[uportal-dev] uPortal database connection pool size

2014-12-02 Thread James Wennmacher
Answering the question below on the uportal-user list got me thinking (a 
dangerous thing indeed ... :-) ).

Currently all 3 of the uPortal DB connection pool sizes defined in 
datasourceContext.xml are all set to the same max value (of 75 by 
default).  In glancing at the code I am thinking that the raw events DB 
pool and the aggregation events DB pool are running on timed threads and 
only use 1 DB connection each (see 
https://github.com/Jasig/uPortal/blob/uportal-4.1.2/uportal-war/src/main/java/org/jasig/portal/events/handlers/QueueingEventHandler.java#L41
 
and 
https://github.com/Jasig/uPortal/blob/uportal-4.1.2/uportal-war/src/main/resources/properties/contexts/schedulerContext.xml#L73).
 
They can both have a smaller maxActive value to limit the exposure of an 
error somehow consuming large numbers of DB connections and impacting 
uPortal and portlets (via consuming too many DB connections on the DB 
server).  I was thinking of setting their maxActive value to 5 to allow 
simultaneous threads for saving, purging, and querying.

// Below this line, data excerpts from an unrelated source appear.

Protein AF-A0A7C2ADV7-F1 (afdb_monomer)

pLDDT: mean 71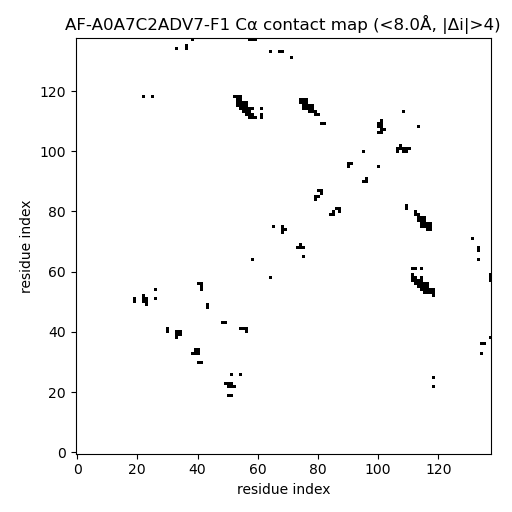.14, std 22.36, range [28.38, 94.69]

Nearest PDB structures (foldseek):
  7b0d-assembly1_B  TM=7.450E-01  e=4.343E-02  Archaeoglobus veneficus SNP6
  3frk-assembly1_B  TM=7.604E-01  e=6.805E-02  Thermoanaerobacterium thermosaccharolyticum
  4qgr-assembly1_B  TM=7.438E-01  e=1.000E-01  Brucella abortus 2308
  3nu7-assembly1_B  TM=9.088E-01  e=3.173E-01  Pseudomonas aeruginosa
  3nys-assembly1_A  TM=6.845E-01  e=2.302E-01  Pseudomonas aeruginosa PAO1

Radius of gyration: 18.28 Å; Cα contacts (8 Å, |Δi|>4): 113; chains: 1; bounding box: 38×42×51 Å

InterPro domains:
  IPR000653 DegT/DnrJ/EryC1/StrS aminotransferase [PF01041] (11-85)
  IPR015422 Pyridoxal phosphate-dependent transferase, small domain [G3DSA:3.90.1150.10] (16-109)
  IPR015424 Pyridoxal phosphate-dependent transferase [SSF53383] (11-94)

Solvent-accessible surface area (backbone atoms only — not comparable to full-atom values): 8841 Å² total; per-residue (Å²): 127,75,68,63,61,56,53,55,52,54,57,51,60,75,43,43,65,64,51,33,53,51,34,43,54,54,49,51,52,53,40,52,53,29,50,77,69,76,39,87,58,76,89,75,60,93,93,59,85,79,53,53,90,53,47,59,42,77,38,88,52,61,72,63,51,50,56,50,29,54,75,71,73,45,74,68,44,85,82,55,94,32,101,52,70,89,54,81,66,74,50,58,86,73,75,49,53,75,74,75,48,60,35,80,89,81,40,78,56,77,83,25,49,62,36,23,44,61,83,70,83,68,98,71,72,94,69,81,87,77,81,66,86,68,68,85,75,102

Sequence (138 aa):
MGKCVNGLMRERQRKIDKLNAHRRKVANMYKTLLKELNIEPPYEPEYAVHTYLKFPLLVKDRKKFFKKAEKEKIELGDWFISPIHPITKNLEYWHYKWEKILSPKKSPSILLTYQYIQMSCSPRGAGQFYVPPLFTFL

Secondary structure (DSSP, 8-state):
-HHHHHHHHHHHHHTHHHHHHHHHHHHHHHHHHHHHTT-PPPP--TT-----SSEEE--S-HHHHHHHHHHTT--EE---SSSSTT--S-GGGGT--HHHHT-TTT---SSS--EEE-------S-------GGGGG-

Mean predicted aligned error: 11.85 Å

Organism: Desulfofervidus auxilii (NCBI:txid1621989)

Foldseek 3Di:
DPPVVVVVVVVVVVCLVVLLVVLVVVLVVVCVVCVVLVHHADDDDPVDDDSPQWGFDFAPDPVVLVVVCVVVVFDKDFDDLAPDPPDPDDCVVVVDDPVVCCDVPPHPDNSGGRITRNPDPDVDDDDDPDPDPSSNRD

Structure (mmCIF, N/CA/C/O backbone):
data_AF-A0A7C2ADV7-F1
#
_entry.id   AF-A0A7C2ADV7-F1
#
loop_
_atom_site.group_PDB
_atom_site.id
_atom_site.type_symbol
_atom_site.label_atom_id
_atom_site.label_alt_id
_atom_site.label_comp_id
_atom_site.label_asym_id
_atom_site.label_entity_id
_atom_site.label_seq_id
_atom_site.pdbx_PDB_ins_code
_atom_site.Cartn_x
_atom_site.Cartn_y
_atom_site.Cartn_z
_atom_site.occupancy
_atom_site.B_iso_or_equiv
_atom_site.auth_seq_id
_atom_site.auth_comp_id
_atom_site.auth_asym_id
_atom_site.auth_atom_id
_atom_site.pdbx_PDB_model_num
ATOM 1 N N . MET A 1 1 ? -7.450 8.272 -36.591 1.00 48.44 1 MET A N 1
ATOM 2 C CA . MET A 1 1 ? -7.057 8.568 -35.189 1.00 48.44 1 MET A CA 1
ATOM 3 C C . MET A 1 1 ? -6.139 7.526 -34.514 1.00 48.44 1 MET A C 1
ATOM 5 O O . MET A 1 1 ? -5.636 7.815 -33.439 1.00 48.44 1 MET A O 1
ATOM 9 N N . GLY A 1 2 ? -5.817 6.365 -35.112 1.00 55.06 2 GLY A N 1
ATOM 10 C CA . GLY A 1 2 ? -5.025 5.311 -34.435 1.00 55.06 2 GLY A CA 1
ATOM 11 C C . GLY A 1 2 ? -3.488 5.463 -34.397 1.00 55.06 2 GLY A C 1
ATOM 12 O O . GLY A 1 2 ? -2.824 4.722 -33.677 1.00 55.06 2 GLY A O 1
ATOM 13 N N . LYS A 1 3 ? -2.877 6.396 -35.144 1.00 50.25 3 LYS A N 1
ATOM 14 C CA . LYS A 1 3 ? -1.400 6.509 -35.215 1.00 50.25 3 LYS A CA 1
ATOM 15 C C . LYS A 1 3 ? -0.778 7.280 -34.033 1.00 50.25 3 LYS A C 1
ATOM 17 O O . LYS A 1 3 ? 0.298 6.900 -33.578 1.00 50.25 3 LYS A O 1
ATOM 22 N N . CYS A 1 4 ? -1.469 8.288 -33.486 1.00 56.38 4 CYS A N 1
ATOM 23 C CA . CYS A 1 4 ? -0.980 9.093 -32.351 1.00 56.38 4 CYS A CA 1
ATOM 24 C C . CYS A 1 4 ? -0.927 8.310 -31.030 1.00 56.38 4 CYS A C 1
ATOM 26 O O . CYS A 1 4 ? 0.074 8.370 -30.319 1.00 56.38 4 CYS A O 1
ATOM 28 N N . VAL A 1 5 ? -1.969 7.531 -30.721 1.00 60.84 5 VAL A N 1
ATOM 29 C CA . VAL A 1 5 ? -2.060 6.757 -29.465 1.00 60.84 5 VAL A CA 1
ATOM 30 C C . VAL A 1 5 ? -0.947 5.709 -29.364 1.00 60.84 5 VAL A C 1
ATOM 32 O O . VAL A 1 5 ? -0.317 5.553 -28.319 1.00 60.84 5 VAL A O 1
ATOM 35 N N . ASN A 1 6 ? -0.629 5.059 -30.486 1.00 62.91 6 ASN A N 1
ATOM 36 C CA . ASN A 1 6 ? 0.454 4.080 -30.572 1.00 62.91 6 ASN A CA 1
ATOM 37 C C . ASN A 1 6 ? 1.847 4.703 -30.368 1.00 62.91 6 ASN A C 1
ATOM 39 O O . ASN A 1 6 ? 2.740 4.053 -29.828 1.00 62.91 6 ASN A O 1
ATOM 43 N N . GLY A 1 7 ? 2.044 5.962 -30.776 1.00 71.56 7 GLY A N 1
ATOM 44 C CA . GLY A 1 7 ? 3.285 6.698 -30.521 1.00 71.56 7 GLY A CA 1
ATOM 45 C C . GLY A 1 7 ? 3.510 6.957 -29.029 1.00 71.56 7 GLY A C 1
ATOM 46 O O . GLY A 1 7 ? 4.573 6.630 -28.503 1.00 71.56 7 GLY A O 1
ATOM 47 N N . LEU A 1 8 ? 2.476 7.450 -28.339 1.00 75.12 8 LEU A N 1
ATOM 48 C CA . LEU A 1 8 ? 2.523 7.762 -26.907 1.00 75.12 8 LEU A CA 1
ATOM 49 C C . LEU A 1 8 ? 2.753 6.514 -26.038 1.00 75.12 8 LEU A C 1
ATOM 51 O O . LEU A 1 8 ? 3.544 6.545 -25.094 1.00 75.12 8 LEU A O 1
ATOM 55 N N . MET A 1 9 ? 2.092 5.399 -26.364 1.00 76.69 9 MET A N 1
ATOM 56 C CA . MET A 1 9 ? 2.259 4.142 -25.625 1.00 76.69 9 MET A CA 1
ATOM 57 C C . MET A 1 9 ? 3.685 3.588 -25.747 1.00 76.69 9 MET A C 1
ATOM 59 O O . MET A 1 9 ? 4.255 3.157 -24.745 1.00 76.69 9 MET A O 1
ATOM 63 N N . ARG A 1 10 ? 4.308 3.676 -26.932 1.00 80.19 10 ARG A N 1
ATOM 64 C CA . ARG A 1 10 ? 5.708 3.260 -27.135 1.00 80.19 10 ARG A CA 1
ATOM 65 C C . ARG A 1 10 ? 6.691 4.091 -26.319 1.00 80.19 10 ARG A C 1
ATOM 67 O O . ARG A 1 10 ? 7.649 3.548 -25.774 1.00 80.19 10 ARG A O 1
ATOM 74 N N . GLU A 1 11 ? 6.460 5.395 -26.210 1.00 82.56 11 GLU A N 1
ATOM 75 C CA . GLU A 1 11 ? 7.317 6.260 -25.403 1.00 82.56 11 GLU A CA 1
ATOM 76 C C . GLU A 1 11 ? 7.215 5.935 -23.905 1.00 82.56 11 GLU A C 1
ATOM 78 O O . GLU A 1 11 ? 8.232 5.864 -23.213 1.00 82.56 11 GLU A O 1
ATOM 83 N N . ARG A 1 12 ? 5.999 5.682 -23.401 1.00 81.62 12 ARG A N 1
ATOM 84 C CA . ARG A 1 12 ? 5.782 5.272 -22.005 1.00 81.62 12 ARG A CA 1
ATOM 85 C C . ARG A 1 12 ? 6.394 3.907 -21.707 1.00 81.62 12 ARG A C 1
ATOM 87 O O . ARG A 1 12 ? 7.032 3.759 -20.667 1.00 81.62 12 ARG A O 1
ATOM 94 N N . GLN A 1 13 ? 6.267 2.953 -22.629 1.00 86.69 13 GLN A N 1
ATOM 95 C CA . GLN A 1 13 ? 6.852 1.620 -22.486 1.00 86.69 13 GLN A CA 1
ATOM 96 C C . GLN A 1 13 ? 8.372 1.689 -22.291 1.00 86.69 13 GLN A C 1
ATOM 98 O O . GLN A 1 13 ? 8.901 1.036 -21.401 1.00 86.69 13 GLN A O 1
ATOM 103 N N . ARG A 1 14 ? 9.073 2.552 -23.040 1.00 88.38 14 ARG A N 1
ATOM 104 C CA . ARG A 1 14 ? 10.531 2.750 -22.897 1.00 88.38 14 ARG A CA 1
ATOM 105 C C . ARG A 1 14 ? 10.953 3.276 -21.521 1.00 88.38 14 ARG A C 1
ATOM 107 O O . ARG A 1 14 ? 12.109 3.138 -21.144 1.00 88.38 14 ARG A O 1
ATOM 114 N N . LYS A 1 15 ? 10.041 3.904 -20.774 1.00 91.69 15 LYS A N 1
ATOM 115 C CA . LYS A 1 15 ? 10.312 4.495 -19.453 1.00 91.69 15 LYS A CA 1
ATOM 116 C C . LYS A 1 15 ? 9.869 3.589 -18.296 1.00 91.69 15 LYS A C 1
ATOM 118 O O . LYS A 1 15 ? 10.039 3.980 -17.139 1.00 91.69 15 LYS A O 1
ATOM 123 N N . ILE A 1 16 ? 9.311 2.406 -18.577 1.00 92.19 16 ILE A N 1
ATOM 124 C CA . ILE A 1 16 ? 8.702 1.545 -17.554 1.00 92.19 16 ILE A CA 1
ATOM 125 C C . ILE A 1 16 ? 9.723 1.047 -16.528 1.00 92.19 16 ILE A C 1
ATOM 127 O O . ILE A 1 16 ? 9.442 1.069 -15.332 1.00 92.19 16 ILE A O 1
ATOM 131 N N . ASP A 1 17 ? 10.936 0.707 -16.962 1.00 93.12 17 ASP A N 1
ATOM 132 C CA . ASP A 1 17 ? 11.980 0.202 -16.066 1.00 93.12 17 ASP A CA 1
ATOM 133 C C . ASP A 1 17 ? 12.470 1.283 -15.108 1.00 93.12 17 ASP A C 1
ATOM 135 O O . ASP A 1 17 ? 12.599 1.041 -13.906 1.00 93.12 17 ASP A O 1
ATOM 139 N N . LYS A 1 18 ? 12.644 2.511 -15.613 1.00 93.06 18 LYS A N 1
ATOM 140 C CA . LYS A 1 18 ? 12.984 3.683 -14.796 1.00 93.06 18 LYS A CA 1
ATOM 141 C C . LYS A 1 18 ? 11.891 3.976 -13.765 1.00 93.06 18 LYS A C 1
ATOM 143 O O . LYS A 1 18 ? 12.197 4.257 -12.607 1.00 93.06 18 LYS A O 1
ATOM 148 N N . LEU A 1 19 ? 10.622 3.881 -14.168 1.00 91.81 19 LEU A N 1
ATOM 149 C CA . LEU A 1 19 ? 9.483 4.057 -13.268 1.00 91.81 19 LEU A CA 1
ATOM 150 C C . LEU A 1 19 ? 9.443 2.969 -12.186 1.00 91.81 19 LEU A C 1
ATOM 152 O O . LEU A 1 19 ? 9.288 3.279 -11.006 1.00 91.81 19 LEU A O 1
ATOM 156 N N . ASN A 1 20 ? 9.622 1.705 -12.568 1.00 92.69 20 ASN A N 1
ATOM 157 C CA . ASN A 1 20 ? 9.633 0.583 -11.634 1.00 92.69 20 ASN A CA 1
ATOM 158 C C . ASN A 1 20 ? 10.818 0.672 -10.662 1.00 92.69 20 ASN A C 1
ATOM 160 O O . ASN A 1 20 ? 10.641 0.439 -9.469 1.00 92.69 20 ASN A O 1
ATOM 164 N N . ALA A 1 21 ? 12.005 1.073 -11.126 1.00 93.94 21 ALA A N 1
ATOM 165 C CA . ALA A 1 21 ? 13.162 1.308 -10.263 1.00 93.94 21 ALA A CA 1
ATOM 166 C C . ALA A 1 21 ? 12.886 2.398 -9.217 1.00 93.94 21 ALA A C 1
ATOM 168 O O . ALA A 1 21 ? 13.174 2.212 -8.034 1.00 93.94 21 ALA A O 1
ATOM 169 N N . HIS A 1 22 ? 12.261 3.504 -9.628 1.00 92.81 22 HIS A N 1
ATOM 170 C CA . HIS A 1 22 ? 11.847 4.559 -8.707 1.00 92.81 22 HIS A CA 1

Does anyone see a problem with this strategy?  UWMadison or someone with 
an active system can you glance at the DB MBeans AggrEventsDB and 
RawEventsDB in uPortal/Datasource and see if the NumActive + NumIdle are 
even close to 5 on your system?  (unfortunately without monitoring tools 
I don't see how you'd find out what the max # of connections ever made was).

Thanks in advance for your insights and thoughts.

James Wennmacher - Unicon
480.558.2420



 Forwarded Message 
Subject:Re: [uportal-user] Increase database connection pool size
Date:   Tue, 02 Dec 2014 11:02:02 -0700
From:   James Wennmacher jwennmac...@unicon.net
To: uportal-u...@lists.jasig.org



Database connection counts are defined in 
uportal-war/src/main/resources/properties/contexts/datasourceContext.xml.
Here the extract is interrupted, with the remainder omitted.